The electoral battles in the more populous South Lebanon and Nabatieh Governorates offered a starker warning to the group. These areas collectively witnessed similarly depressed voting levels—36.94 percent overall (43.17 percent in South Lebanon and 36.65 percent in Nabatieh) compared to 48.15 percent in 2016. Hezbollah’s results were also spottier at face value, with opposing lists, if not outright ideological opponents, making deeper inroads among the electorate despite ultimately failing to unseat the Hezbollah-Amal Duo.

The apathy factor

One plausible explanation is that Hezbollah has lost at least some of its ability to mobilize its loyal masses. This could stem, from, as some have alleged, growing Shiite discontent with the party, particularly over instigating the recent ruinous war with Israel—which could portend a massive backlash against Hezbollah coupled with sizable defections from its base’s ranks. But the materialization of this scenario depends on a complex set of currently absent factors, particularly the existence of a credible and unified Shiite opposition, with the means and ability to deliver on these people’s needs, and thus attract this alleged silent anti-Hezbollah majority.

It is more plausible that the depressed voter turnout had nothing to do with Hezbollah. After all, the silent—and allegedly anti-Hezbollah—majority of Lebanese southerners didn’t go out and vote for the group’s opponents either. They stayed home.

Therefore, rather than a silent vote against Hezbollah, their abstention seems to have stemmed from overall Lebanese political disillusionment and loss of hope in the system’s ability to bring about change, leading to complacency. In September of 2024, for example, Arab Barometer found 76 percent of all Lebanese “uninterested in politics,” while 45 percent described themselves as highly apathetic.
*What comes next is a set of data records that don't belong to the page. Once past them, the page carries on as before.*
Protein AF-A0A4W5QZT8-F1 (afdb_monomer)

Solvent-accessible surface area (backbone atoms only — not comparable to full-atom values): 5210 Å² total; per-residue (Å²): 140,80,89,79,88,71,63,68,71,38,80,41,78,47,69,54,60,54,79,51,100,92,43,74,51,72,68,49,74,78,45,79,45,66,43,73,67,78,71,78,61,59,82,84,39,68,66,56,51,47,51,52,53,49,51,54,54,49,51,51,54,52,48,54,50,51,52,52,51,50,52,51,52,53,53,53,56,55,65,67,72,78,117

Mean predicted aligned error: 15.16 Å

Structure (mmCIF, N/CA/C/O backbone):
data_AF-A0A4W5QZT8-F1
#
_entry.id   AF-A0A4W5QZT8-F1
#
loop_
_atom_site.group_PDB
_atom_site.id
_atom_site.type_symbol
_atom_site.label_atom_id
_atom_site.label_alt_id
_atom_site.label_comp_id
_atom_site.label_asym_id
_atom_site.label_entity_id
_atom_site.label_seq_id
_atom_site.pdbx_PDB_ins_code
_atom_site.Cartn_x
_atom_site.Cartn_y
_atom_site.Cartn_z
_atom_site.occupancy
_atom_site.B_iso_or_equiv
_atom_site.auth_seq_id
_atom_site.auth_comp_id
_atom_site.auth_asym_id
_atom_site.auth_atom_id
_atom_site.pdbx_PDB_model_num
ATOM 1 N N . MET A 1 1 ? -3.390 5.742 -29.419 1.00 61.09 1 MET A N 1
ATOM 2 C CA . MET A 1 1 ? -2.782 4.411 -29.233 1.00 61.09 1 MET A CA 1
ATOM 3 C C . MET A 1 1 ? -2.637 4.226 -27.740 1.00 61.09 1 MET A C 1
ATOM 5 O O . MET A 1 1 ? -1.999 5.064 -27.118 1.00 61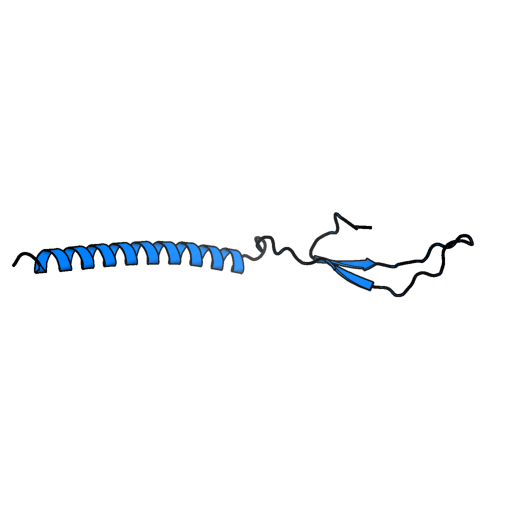.09 1 MET A O 1
A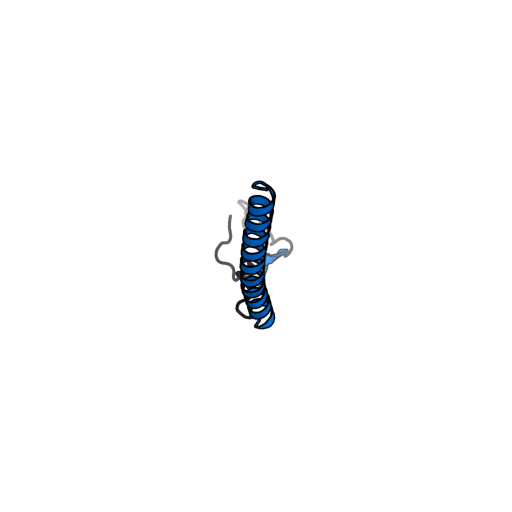TOM 9 N N . THR A 1 2 ? -3.302 3.232 -27.174 1.00 71.62 2 THR A N 1
ATOM 10 C CA . THR A 1 2 ? -3.225 2.928 -25.741 1.00 71.62 2 THR A CA 1
ATOM 11 C C . THR A 1 2 ? -2.657 1.521 -25.638 1.00 71.62 2 THR A C 1
AT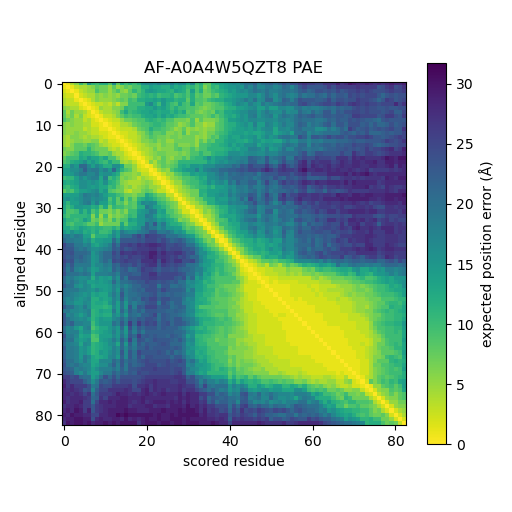OM 13 O O . THR A 1 2 ? -3.022 0.664 -26.445 1.00 71.62 2 THR A O 1
ATOM 16 N N . VAL A 1 3 ? -1.681 1.321 -24.755 1.00 66.25 3 VAL A N 1
ATOM 17 C CA . VAL A 1 3 ? -1.096 0.002 -24.500 1.00 66.25 3 VAL A CA 1
ATOM 18 C C . VAL A 1 3 ? -1.701 -0.488 -23.196 1.00 66.25 3 VAL A C 1
ATOM 20 O O . VAL A 1 3 ? -1.283 -0.068 -22.122 1.00 66.25 3 VAL A O 1
ATOM 23 N N . ASP A 1 4 ? -2.723 -1.327 -23.318 1.00 77.19 4 ASP A N 1
ATOM 24 C CA . ASP A 1 4 ? -3.453 -1.888 -22.186 1.00 77.19 4 ASP A CA 1
ATOM 25 C C . ASP A 1 4 ? -2.899 -3.275 -21.816 1.00 77.19 4 ASP A C 1
ATOM 27 O O . ASP A 1 4 ? -2.338 -3.981 -22.658 1.00 77.19 4 ASP A O 1
ATOM 31 N N . GLY A 1 5 ? -3.059 -3.682 -20.553 1.00 71.50 5 GLY A N 1
ATOM 32 C CA . GLY A 1 5 ? -2.649 -5.011 -20.075 1.00 71.50 5 GLY A CA 1
ATOM 33 C C . GLY A 1 5 ? -1.161 -5.159 -19.735 1.00 71.50 5 GLY A C 1
ATOM 34 O O . GLY A 1 5 ? -0.643 -6.275 -19.717 1.00 71.50 5 GLY A O 1
ATOM 35 N N . LEU A 1 6 ? -0.461 -4.054 -19.472 1.00 78.00 6 LEU A N 1
ATOM 36 C CA . LEU A 1 6 ? 0.909 -4.093 -18.960 1.00 78.00 6 LEU A CA 1
ATOM 37 C C . LEU A 1 6 ? 0.928 -4.634 -17.528 1.00 78.00 6 LEU A C 1
ATOM 39 O O . LEU A 1 6 ? 0.019 -4.372 -16.739 1.00 78.00 6 LEU A O 1
ATOM 43 N N . LYS A 1 7 ? 1.972 -5.398 -17.195 1.00 74.81 7 LYS A N 1
ATOM 44 C CA . LYS A 1 7 ? 2.135 -5.928 -15.846 1.00 74.81 7 LYS A CA 1
ATOM 45 C C . LYS A 1 7 ? 2.524 -4.799 -14.900 1.00 74.81 7 LYS A C 1
ATOM 47 O O . LYS A 1 7 ? 3.500 -4.094 -15.126 1.00 74.81 7 LYS A O 1
ATOM 52 N N . LEU A 1 8 ? 1.771 -4.708 -13.821 1.00 65.75 8 LEU A N 1
ATOM 53 C CA . LEU A 1 8 ? 1.922 -3.717 -12.771 1.00 65.75 8 LEU A CA 1
ATOM 54 C C . LEU A 1 8 ? 3.284 -3.858 -12.078 1.00 65.75 8 LEU A C 1
ATOM 56 O O . LEU A 1 8 ? 3.800 -4.974 -11.940 1.00 65.75 8 LEU A O 1
ATOM 60 N N . GLY A 1 9 ? 3.889 -2.730 -11.698 1.00 64.25 9 GLY A N 1
ATOM 61 C CA . GLY A 1 9 ? 5.223 -2.679 -11.086 1.00 64.25 9 GLY A CA 1
ATOM 62 C C . GLY A 1 9 ? 6.360 -3.217 -11.964 1.00 64.25 9 GLY A C 1
ATOM 63 O O . GLY A 1 9 ? 7.377 -3.677 -11.449 1.00 64.25 9 GLY A O 1
ATOM 64 N N . THR A 1 10 ? 6.183 -3.237 -13.290 1.00 70.25 10 THR A N 1
ATOM 65 C CA . THR A 1 10 ? 7.217 -3.678 -14.237 1.00 70.25 10 THR A CA 1
ATOM 66 C C . THR A 1 10 ? 7.679 -2.503 -15.093 1.00 70.25 10 THR A C 1
ATOM 68 O O . THR A 1 10 ? 6.871 -1.744 -15.628 1.00 70.25 10 THR A O 1
ATOM 71 N N . THR A 1 11 ? 8.994 -2.358 -15.239 1.00 75.25 11 THR A N 1
ATOM 72 C CA . THR A 1 11 ? 9.600 -1.338 -16.096 1.00 75.25 11 THR A CA 1
ATOM 73 C C . THR A 1 11 ? 9.474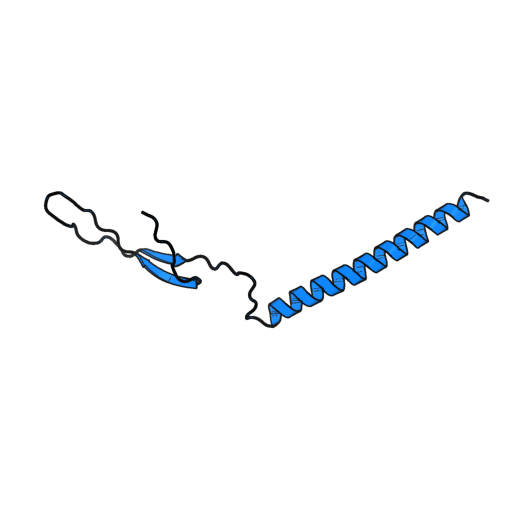 -1.741 -17.562 1.00 75.25 11 THR A C 1
ATOM 75 O O . THR A 1 11 ? 9.957 -2.803 -17.964 1.00 75.25 11 THR A O 1
ATOM 78 N N . TYR A 1 12 ? 8.837 -0.897 -18.374 1.00 74.69 12 TYR A N 1
ATOM 79 C CA . TYR A 1 12 ? 8.706 -1.114 -19.812 1.00 74.69 12 TYR A CA 1
ATOM 80 C C . TYR A 1 12 ? 9.438 -0.029 -20.598 1.00 74.69 12 TYR A C 1
ATOM 82 O O . TYR A 1 12 ? 9.309 1.165 -20.334 1.00 74.69 12 TYR A O 1
ATOM 90 N N . VAL A 1 13 ? 10.179 -0.458 -21.620 1.00 77.12 13 VAL A N 1
ATOM 91 C CA . VAL A 1 13 ? 10.859 0.444 -22.552 1.00 77.12 13 VAL A CA 1
ATOM 92 C C . VAL A 1 13 ? 9.996 0.611 -23.795 1.00 77.12 13 VAL A C 1
ATOM 94 O O . VAL A 1 13 ? 9.800 -0.334 -24.565 1.00 77.12 13 VAL A O 1
ATOM 97 N N . PHE A 1 14 ? 9.495 1.823 -24.019 1.00 77.06 14 PHE A N 1
ATOM 98 C CA . PHE A 1 14 ? 8.725 2.164 -25.209 1.00 77.06 14 PHE A CA 1
ATOM 99 C C . PHE A 1 14 ? 9.589 2.929 -26.210 1.00 77.06 14 PHE A C 1
ATOM 101 O O . PHE A 1 14 ? 10.322 3.856 -25.862 1.00 77.06 14 PHE A O 1
ATOM 108 N N . ARG A 1 15 ? 9.480 2.550 -27.489 1.00 75.12 15 ARG A N 1
ATOM 109 C CA . ARG A 1 15 ? 10.172 3.209 -28.604 1.00 75.12 15 ARG A CA 1
ATOM 110 C C . ARG A 1 15 ? 9.167 3.664 -29.645 1.00 75.12 15 ARG A C 1
ATOM 112 O O . ARG A 1 15 ? 8.359 2.873 -30.127 1.00 75.12 15 ARG A O 1
ATOM 119 N N . VAL A 1 16 ? 9.248 4.932 -30.028 1.00 77.62 16 VAL A N 1
ATOM 120 C CA . VAL A 1 16 ? 8.349 5.532 -31.020 1.00 77.62 16 VAL A CA 1
ATOM 121 C C . VAL A 1 16 ? 9.097 5.709 -32.336 1.00 77.62 16 VAL A C 1
ATOM 123 O O . VAL A 1 16 ? 10.237 6.164 -32.347 1.00 77.62 16 VAL A O 1
ATOM 126 N N . ARG A 1 17 ? 8.461 5.363 -33.459 1.00 74.19 17 ARG A N 1
ATOM 127 C CA . ARG A 1 17 ? 8.984 5.638 -34.806 1.00 74.19 17 ARG A CA 1
ATOM 128 C C . ARG A 1 17 ? 7.944 6.358 -35.649 1.00 74.19 17 ARG A C 1
ATOM 130 O O . ARG A 1 17 ? 6.760 6.027 -35.583 1.00 74.19 17 ARG A O 1
ATOM 137 N N . ALA A 1 18 ? 8.392 7.299 -36.471 1.00 78.69 18 ALA A N 1
ATOM 138 C CA . ALA A 1 18 ? 7.535 7.945 -37.455 1.00 78.69 18 ALA A CA 1
ATOM 139 C C . ALA A 1 18 ? 7.352 7.033 -38.678 1.00 78.69 18 ALA A C 1
ATOM 141 O O . ALA A 1 18 ? 8.307 6.413 -39.151 1.00 78.69 18 ALA A O 1
ATOM 142 N N . ARG A 1 19 ? 6.127 6.958 -39.201 1.00 75.31 19 ARG A N 1
ATOM 143 C CA . ARG A 1 19 ? 5.838 6.331 -40.495 1.00 75.31 19 ARG A CA 1
ATOM 144 C C . ARG A 1 19 ? 5.659 7.434 -41.534 1.00 75.31 19 ARG A C 1
ATOM 146 O O . ARG A 1 19 ? 4.835 8.319 -41.330 1.00 75.31 19 ARG A O 1
ATOM 153 N N . THR A 1 20 ? 6.419 7.372 -42.623 1.00 73.38 20 THR A N 1
ATOM 154 C CA . THR A 1 20 ? 6.276 8.248 -43.793 1.00 73.38 20 THR A CA 1
ATOM 155 C C . THR A 1 20 ? 6.024 7.393 -45.039 1.00 73.38 20 THR A C 1
ATOM 157 O O . THR A 1 20 ? 6.202 6.175 -45.007 1.00 73.38 20 THR A O 1
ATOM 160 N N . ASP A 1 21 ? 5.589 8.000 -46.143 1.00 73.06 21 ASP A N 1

Two years prior, 65 percent of Lebanese had even said they didn’t care if their country remained a democracy—more accurately, a procedural democracy—as long as it “can maintain order and stability.” 
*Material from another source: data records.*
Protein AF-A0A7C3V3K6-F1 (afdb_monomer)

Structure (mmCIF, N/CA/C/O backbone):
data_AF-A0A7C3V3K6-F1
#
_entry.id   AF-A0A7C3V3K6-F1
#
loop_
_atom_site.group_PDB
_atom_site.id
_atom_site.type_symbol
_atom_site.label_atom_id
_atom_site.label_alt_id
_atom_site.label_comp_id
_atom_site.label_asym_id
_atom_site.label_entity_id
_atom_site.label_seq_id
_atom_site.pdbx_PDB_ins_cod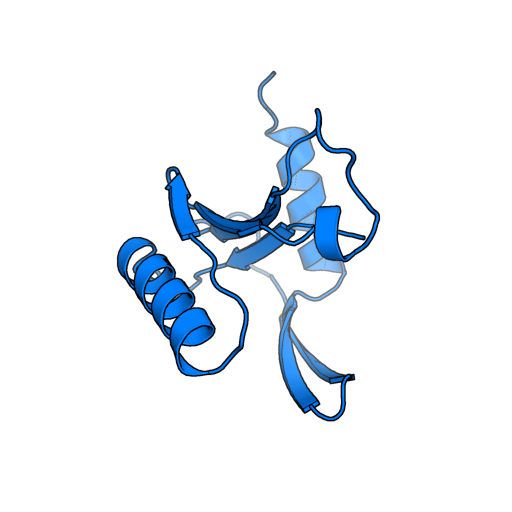e
_atom_site.Cartn_x
_atom_site.Cartn_y
_atom_site.Cartn_z
_atom_site.occupancy
_atom_site.B_iso_or_equiv
_atom_site.auth_seq_id
_atom_site.auth_comp_id
_atom_site.auth_asym_id
_atom_site.auth_atom_id
_atom_site.pdbx_PDB_model_num
ATOM 1 N N . MET A 1 1 ? -8.236 5.239 -12.780 1.00 48.41 1 MET A N 1
ATOM 2 C CA . MET A 1 1 ? -7.739 4.204 -11.846 1.00 48.41 1 MET A CA 1
ATOM 3 C C . MET A 1 1 ? -7.189 4.901 -10.612 1.00 48.41 1 MET A C 1
ATOM 5 O O . MET A 1 1 ? -6.839 6.064 -10.729 1.00 48.41 1 MET A O 1
ATOM 9 N N . SER A 1 2 ? -7.179 4.241 -9.453 1.00 62.34 2 SER A N 1
ATOM 10 C CA . SER A 1 2 ? -6.466 4.732 -8.265 1.00 62.34 2 SER A CA 1
ATOM 11 C C . SER A 1 2 ? -5.141 3.984 -8.187 1.00 62.34 2 SER A C 1
ATOM 13 O O . SER A 1 2 ? -5.155 2.755 -8.230 1.00 62.34 2 SER A O 1
ATOM 15 N N . GLU A 1 3 ? -4.030 4.708 -8.116 1.00 80.62 3 GLU A N 1
ATOM 16 C CA . GLU A 1 3 ? -2.663 4.159 -8.031 1.00 80.62 3 GLU A CA 1
ATOM 17 C C . GLU A 1 3 ? -2.213 3.926 -6.578 1.00 80.62 3 GLU A C 1
ATOM 19 O O . GLU A 1 3 ? -1.091 3.498 -6.318 1.00 80.62 3 GLU A O 1
ATOM 24 N N . ASP A 1 4 ? -3.114 4.189 -5.630 1.00 89.56 4 ASP A N 1
ATOM 25 C CA . ASP A 1 4 ? -2.877 4.103 -4.195 1.00 89.56 4 ASP A CA 1
ATOM 26 C C . ASP A 1 4 ? -3.633 2.924 -3.568 1.00 89.56 4 ASP A C 1
ATOM 28 O O . ASP A 1 4 ? -4.799 2.669 -3.897 1.00 89.56 4 ASP A O 1
ATOM 32 N N . LEU A 1 5 ? -2.978 2.242 -2.625 1.00 92.62 5 LEU A N 1
ATOM 33 C CA . LEU A 1 5 ? -3.570 1.259 -1.723 1.00 92.62 5 LEU A CA 1
ATOM 34 C C . LEU A 1 5 ? -3.437 1.739 -0.275 1.00 92.62 5 LEU A C 1
ATOM 36 O O . LEU A 1 5 ? -2.346 1.717 0.297 1.00 92.62 5 LEU A O 1
ATOM 40 N N . ASP A 1 6 ? -4.565 2.115 0.322 1.00 91.88 6 ASP A N 1
ATOM 41 C CA . ASP A 1 6 ? -4.628 2.599 1.700 1.00 91.88 6 ASP A CA 1
ATOM 42 C C . ASP A 1 6 ? -5.062 1.484 2.659 1.00 91.88 6 ASP A C 1
ATOM 44 O O . ASP A 1 6 ? -6.106 0.848 2.475 1.00 91.88 6 ASP A O 1
ATOM 48 N N . PHE A 1 7 ? -4.293 1.285 3.726 1.00 92.94 7 PHE A N 1
ATOM 49 C CA . PHE A 1 7 ? -4.587 0.327 4.788 1.00 92.94 7 PHE A CA 1
ATOM 50 C C . PHE A 1 7 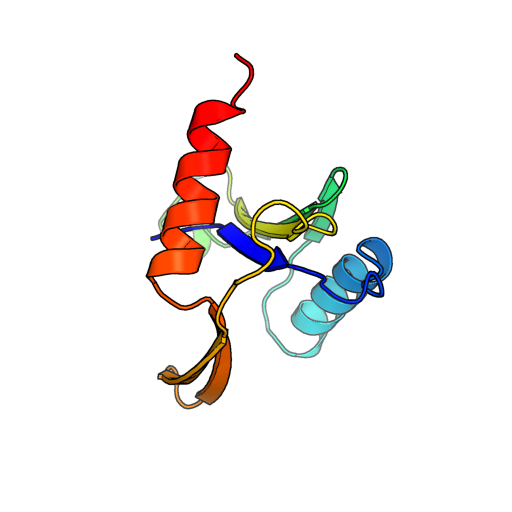? -4.572 0.997 6.159 1.00 92.94 7 PHE A C 1
ATOM 52 O O . PHE A 1 7 ? -3.841 1.953 6.401 1.00 92.94 7 PHE A O 1
ATOM 59 N N . VAL A 1 8 ? -5.351 0.447 7.091 1.00 91.94 8 VAL A N 1
ATOM 60 C CA . VAL A 1 8 ? -5.343 0.868 8.496 1.00 91.94 8 VAL A CA 1
ATOM 61 C C . VAL A 1 8 ? -4.846 -0.276 9.365 1.00 91.94 8 VAL A C 1
ATOM 63 O O . VAL A 1 8 ? -5.466 -1.343 9.421 1.00 91.94 8 VAL A O 1
ATOM 66 N N . ASP A 1 9 ? -3.753 -0.044 10.083 1.00 91.38 9 ASP A N 1
ATOM 67 C CA . ASP A 1 9 ? -3.221 -0.987 11.056 1.00 91.38 9 ASP A CA 1
ATOM 68 C C . ASP A 1 9 ? -3.842 -0.765 12.438 1.00 91.38 9 ASP A C 1
ATOM 70 O O . ASP A 1 9 ? -3.251 -0.195 13.353 1.00 91.38 9 ASP A O 1
ATOM 74 N N . ILE A 1 10 ? -5.053 -1.297 12.606 1.00 84.75 10 ILE A N 1
ATOM 75 C CA . ILE A 1 10 ? -5.817 -1.225 13.862 1.00 84.75 10 ILE A CA 1
ATOM 76 C C . ILE A 1 10 ? -5.027 -1.817 15.045 1.00 84.75 10 ILE A C 1
ATOM 78 O O . ILE A 1 10 ? -5.248 -1.436 16.193 1.00 84.75 10 ILE A O 1
ATOM 82 N N . LYS A 1 11 ? -4.129 -2.781 14.794 1.00 86.75 11 LYS A N 1
ATOM 83 C CA . LYS A 1 11 ? -3.392 -3.490 15.850 1.00 86.75 11 LYS A CA 1
ATOM 84 C C . LYS A 1 11 ? -2.008 -2.902 16.120 1.00 86.75 11 LYS A C 1
ATOM 86 O O . LYS A 1 11 ? -1.411 -3.327 17.109 1.00 86.75 11 LYS A O 1
ATOM 91 N N . LYS A 1 12 ? -1.521 -1.978 15.284 1.00 87.75 12 LYS A N 1
ATOM 92 C CA . LYS A 1 12 ? -0.176 -1.383 15.359 1.00 87.75 12 LYS A CA 1
ATOM 93 C C . LYS A 1 12 ? 0.929 -2.447 15.409 1.00 87.75 12 LYS A C 1
ATOM 95 O O . LYS A 1 12 ? 1.744 -2.485 16.327 1.00 87.75 12 LYS A O 1
ATOM 100 N N . LYS A 1 13 ? 0.876 -3.403 14.480 1.00 91.25 13 LYS A N 1
ATOM 101 C CA . LYS A 1 13 ? 1.803 -4.545 14.378 1.00 91.25 13 LYS A CA 1
ATOM 102 C C . LYS A 1 13 ? 2.550 -4.616 13.051 1.00 91.25 13 LYS A C 1
ATOM 104 O O . LYS A 1 13 ? 3.390 -5.502 12.895 1.00 91.25 13 LYS A O 1
ATOM 109 N N . VAL A 1 14 ? 2.212 -3.774 12.083 1.00 92.44 14 VAL A N 1
ATOM 110 C CA . VAL A 1 14 ? 2.829 -3.804 10.765 1.00 92.44 14 VAL A CA 1
ATOM 111 C C . VAL A 1 14 ? 4.172 -3.090 10.820 1.00 92.44 14 VAL A C 1
ATOM 113 O O . VAL A 1 14 ? 4.253 -1.893 11.054 1.00 92.44 14 VAL A O 1
ATOM 116 N N . ASP A 1 15 ? 5.236 -3.839 10.553 1.00 93.56 15 ASP A N 1
ATOM 117 C CA . ASP A 1 15 ? 6.553 -3.275 10.276 1.00 93.56 15 ASP A CA 1
ATOM 118 C C . ASP A 1 15 ? 6.637 -2.935 8.780 1.00 93.56 15 ASP A C 1
ATOM 120 O O . ASP A 1 15 ? 6.719 -3.825 7.928 1.00 93.56 15 ASP A O 1
ATOM 124 N N . ILE A 1 16 ? 6.596 -1.638 8.464 1.00 93.12 16 ILE A N 1
ATOM 125 C CA . ILE A 1 16 ? 6.601 -1.121 7.086 1.00 93.12 16 ILE A CA 1
ATOM 126 C C . ILE A 1 16 ? 7.913 -1.471 6.368 1.00 93.12 16 ILE A C 1
ATOM 128 O O . ILE A 1 16 ? 7.903 -1.799 5.180 1.00 93.12 16 ILE A O 1
ATOM 132 N N . SER A 1 17 ? 9.039 -1.478 7.087 1.00 93.88 17 SER A N 1
ATOM 133 C CA . SER A 1 17 ? 10.343 -1.820 6.506 1.00 93.88 17 SER A CA 1
ATOM 134 C C . SER A 1 17 ? 10.397 -3.288 6.108 1.00 93.88 17 SER A C 1
ATOM 136 O O . SER A 1 17 ? 10.849 -3.637 5.013 1.00 93.88 17 SER A O 1
ATOM 138 N N . ARG A 1 18 ? 9.879 -4.157 6.980 1.00 95.81 18 ARG A N 1
ATOM 139 C CA . ARG A 1 18 ? 9.720 -5.575 6.668 1.00 95.81 18 ARG A CA 1
ATOM 140 C C . ARG A 1 18 ? 8.759 -5.783 5.501 1.00 95.81 18 ARG A C 1
ATOM 142 O O . ARG A 1 18 ? 9.086 -6.558 4.608 1.00 95.81 18 ARG A O 1
ATOM 149 N N . LEU A 1 19 ? 7.625 -5.082 5.478 1.00 95.12 19 LEU A N 1
ATOM 150 C CA . LEU A 1 19 ? 6.653 -5.176 4.389 1.00 95.12 19 LEU A CA 1
ATOM 151 C C . LEU A 1 19 ? 7.278 -4.824 3.033 1.00 95.12 19 LEU A C 1
ATOM 153 O O . LEU A 1 19 ? 7.093 -5.575 2.080 1.00 95.12 19 LEU A O 1
ATOM 157 N N . ALA A 1 20 ? 8.035 -3.727 2.938 1.00 96.06 20 ALA A N 1
ATOM 158 C CA . ALA A 1 20 ? 8.689 -3.327 1.691 1.00 96.06 20 ALA A CA 1
ATOM 159 C C . ALA A 1 20 ? 9.627 -4.419 1.156 1.00 96.06 20 ALA A C 1
ATOM 161 O O . ALA A 1 20 ? 9.549 -4.787 -0.017 1.00 96.06 20 ALA A O 1
ATOM 162 N N . ARG A 1 21 ? 10.457 -4.994 2.035 1.00 96.44 21 ARG A N 1
ATOM 163 C CA . ARG A 1 21 ? 11.362 -6.094 1.677 1.00 96.44 21 ARG A CA 1
ATOM 164 C C . ARG A 1 21 ? 10.601 -7.349 1.252 1.00 96.44 21 ARG A C 1
ATOM 166 O O . ARG A 1 21 ? 10.968 -7.983 0.265 1.00 96.44 21 ARG A O 1
ATOM 173 N N . ASP A 1 22 ? 9.563 -7.714 1.999 1.00 96.44 22 ASP A N 1
ATOM 174 C CA . ASP A 1 22 ? 8.776 -8.917 1.735 1.00 96.44 22 ASP A CA 1
ATOM 175 C C . ASP A 1 22 ? 8.020 -8.780 0.393 1.00 96.44 22 ASP A C 1
ATOM 177 O O . ASP A 1 22 ? 7.973 -9.737 -0.381 1.00 96.44 22 ASP A O 1
ATOM 181 N N . LEU A 1 23 ? 7.512 -7.583 0.062 1.00 96.06 23 LEU A N 1
ATOM 182 C CA . LEU A 1 23 ? 6.894 -7.273 -1.234 1.00 96.06 23 LEU A CA 1
ATOM 183 C C . LEU A 1 23 ? 7.899 -7.360 -2.385 1.00 96.06 23 LEU A C 1
ATOM 185 O O . LEU A 1 23 ? 7.647 -8.066 -3.361 1.00 96.06 23 LEU A O 1
ATOM 189 N N . GLU A 1 24 ? 9.052 -6.700 -2.270 1.00 96.00 24 GLU A N 1
ATOM 190 C CA . GLU A 1 24 ? 10.100 -6.755 -3.296 1.00 96.00 24 GLU A CA 1
ATOM 191 C C . GLU A 1 24 ? 10.550 -8.199 -3.560 1.00 96.00 24 GLU A C 1
ATOM 193 O O . GLU A 1 24 ? 10.636 -8.641 -4.707 1.00 96.00 24 GLU A O 1
ATOM 198 N N . GLN A 1 25 ? 10.767 -8.974 -2.494 1.00 96.12 25 GLN A N 1
ATOM 199 C CA . GLN A 1 25 ? 11.134 -10.380 -2.604 1.00 96.12 25 GLN A CA 1
ATOM 200 C C . GLN A 1 25 ? 10.014 -11.224 -3.225 1.00 96.12 25 GLN A C 1
ATOM 202 O O . GLN A 1 25 ? 10.303 -12.141 -3.996 1.00 96.12 25 GLN A O 1
ATOM 207 N N . HIS A 1 26 ? 8.751 -10.947 -2.892 1.00 95.62 26 HIS A N 1
ATOM 208 C CA . HIS A 1 26 ? 7.614 -11.675 -3.440 1.00 95.62 26 HIS A CA 1
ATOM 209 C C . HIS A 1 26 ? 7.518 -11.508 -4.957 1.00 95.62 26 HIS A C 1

Political apathy isn’t ideal for Hezbollah. But a Shiite population as politically quiescent and disinterested as the rest of the Lebanese would not undermine the group’s political power, and is thus preferable to an actively hostile one. This, coupled with other factors, like fear of being caught in the midst of Israel’s ongoing military actions that escalated in the days preceding the election, and the difficulty of traveling to south Lebanon for voters displaced by the recent war, could have also impacted voter turnout.

Delayed disarmament

The municipal elections were the last in several significant, post-war milestones during which Hezbollah needed to demonstrate that it remains the primary political and social representative of Lebanese Shiites. But this victory is fragile, delaying, for now, he group’s disarmament, despite the calls for such action gaining increasing momentum.  But delaying that prospect does not eliminate it altogether. That specter will continue to haunt Hezbollah unless and until it can expand its municipal election successes come 2026’s parliamentary plebiscite—sweeping all seats it contests while denying Shiite opposition figures any electoral victories, drive up the voting rate among its supporters, and broaden its share of the popular vote. It’s a tall order, but Hezbollah has long proven itself a learning organization, and it will use all the carrots and sticks at its disposal to achieve that result. Here, a combination of delivering on post-war reconstruction of predominantly Shiite areas damaged during the recent war with Israel, while cowing potential opponents with threats, legal action, and actual force, will prove critical to the group’s chances of success.

The question is, will its opponents likewise learn from their mistakes and failure to challenge the group’s Shiite hegemony at a time when they allege its sway over that sect is at its weakest ever—or will they once again rest on the laurels of their empty slogans and symbolic or imaginary triumphs, leaving the “Party of God” to once again be the victors?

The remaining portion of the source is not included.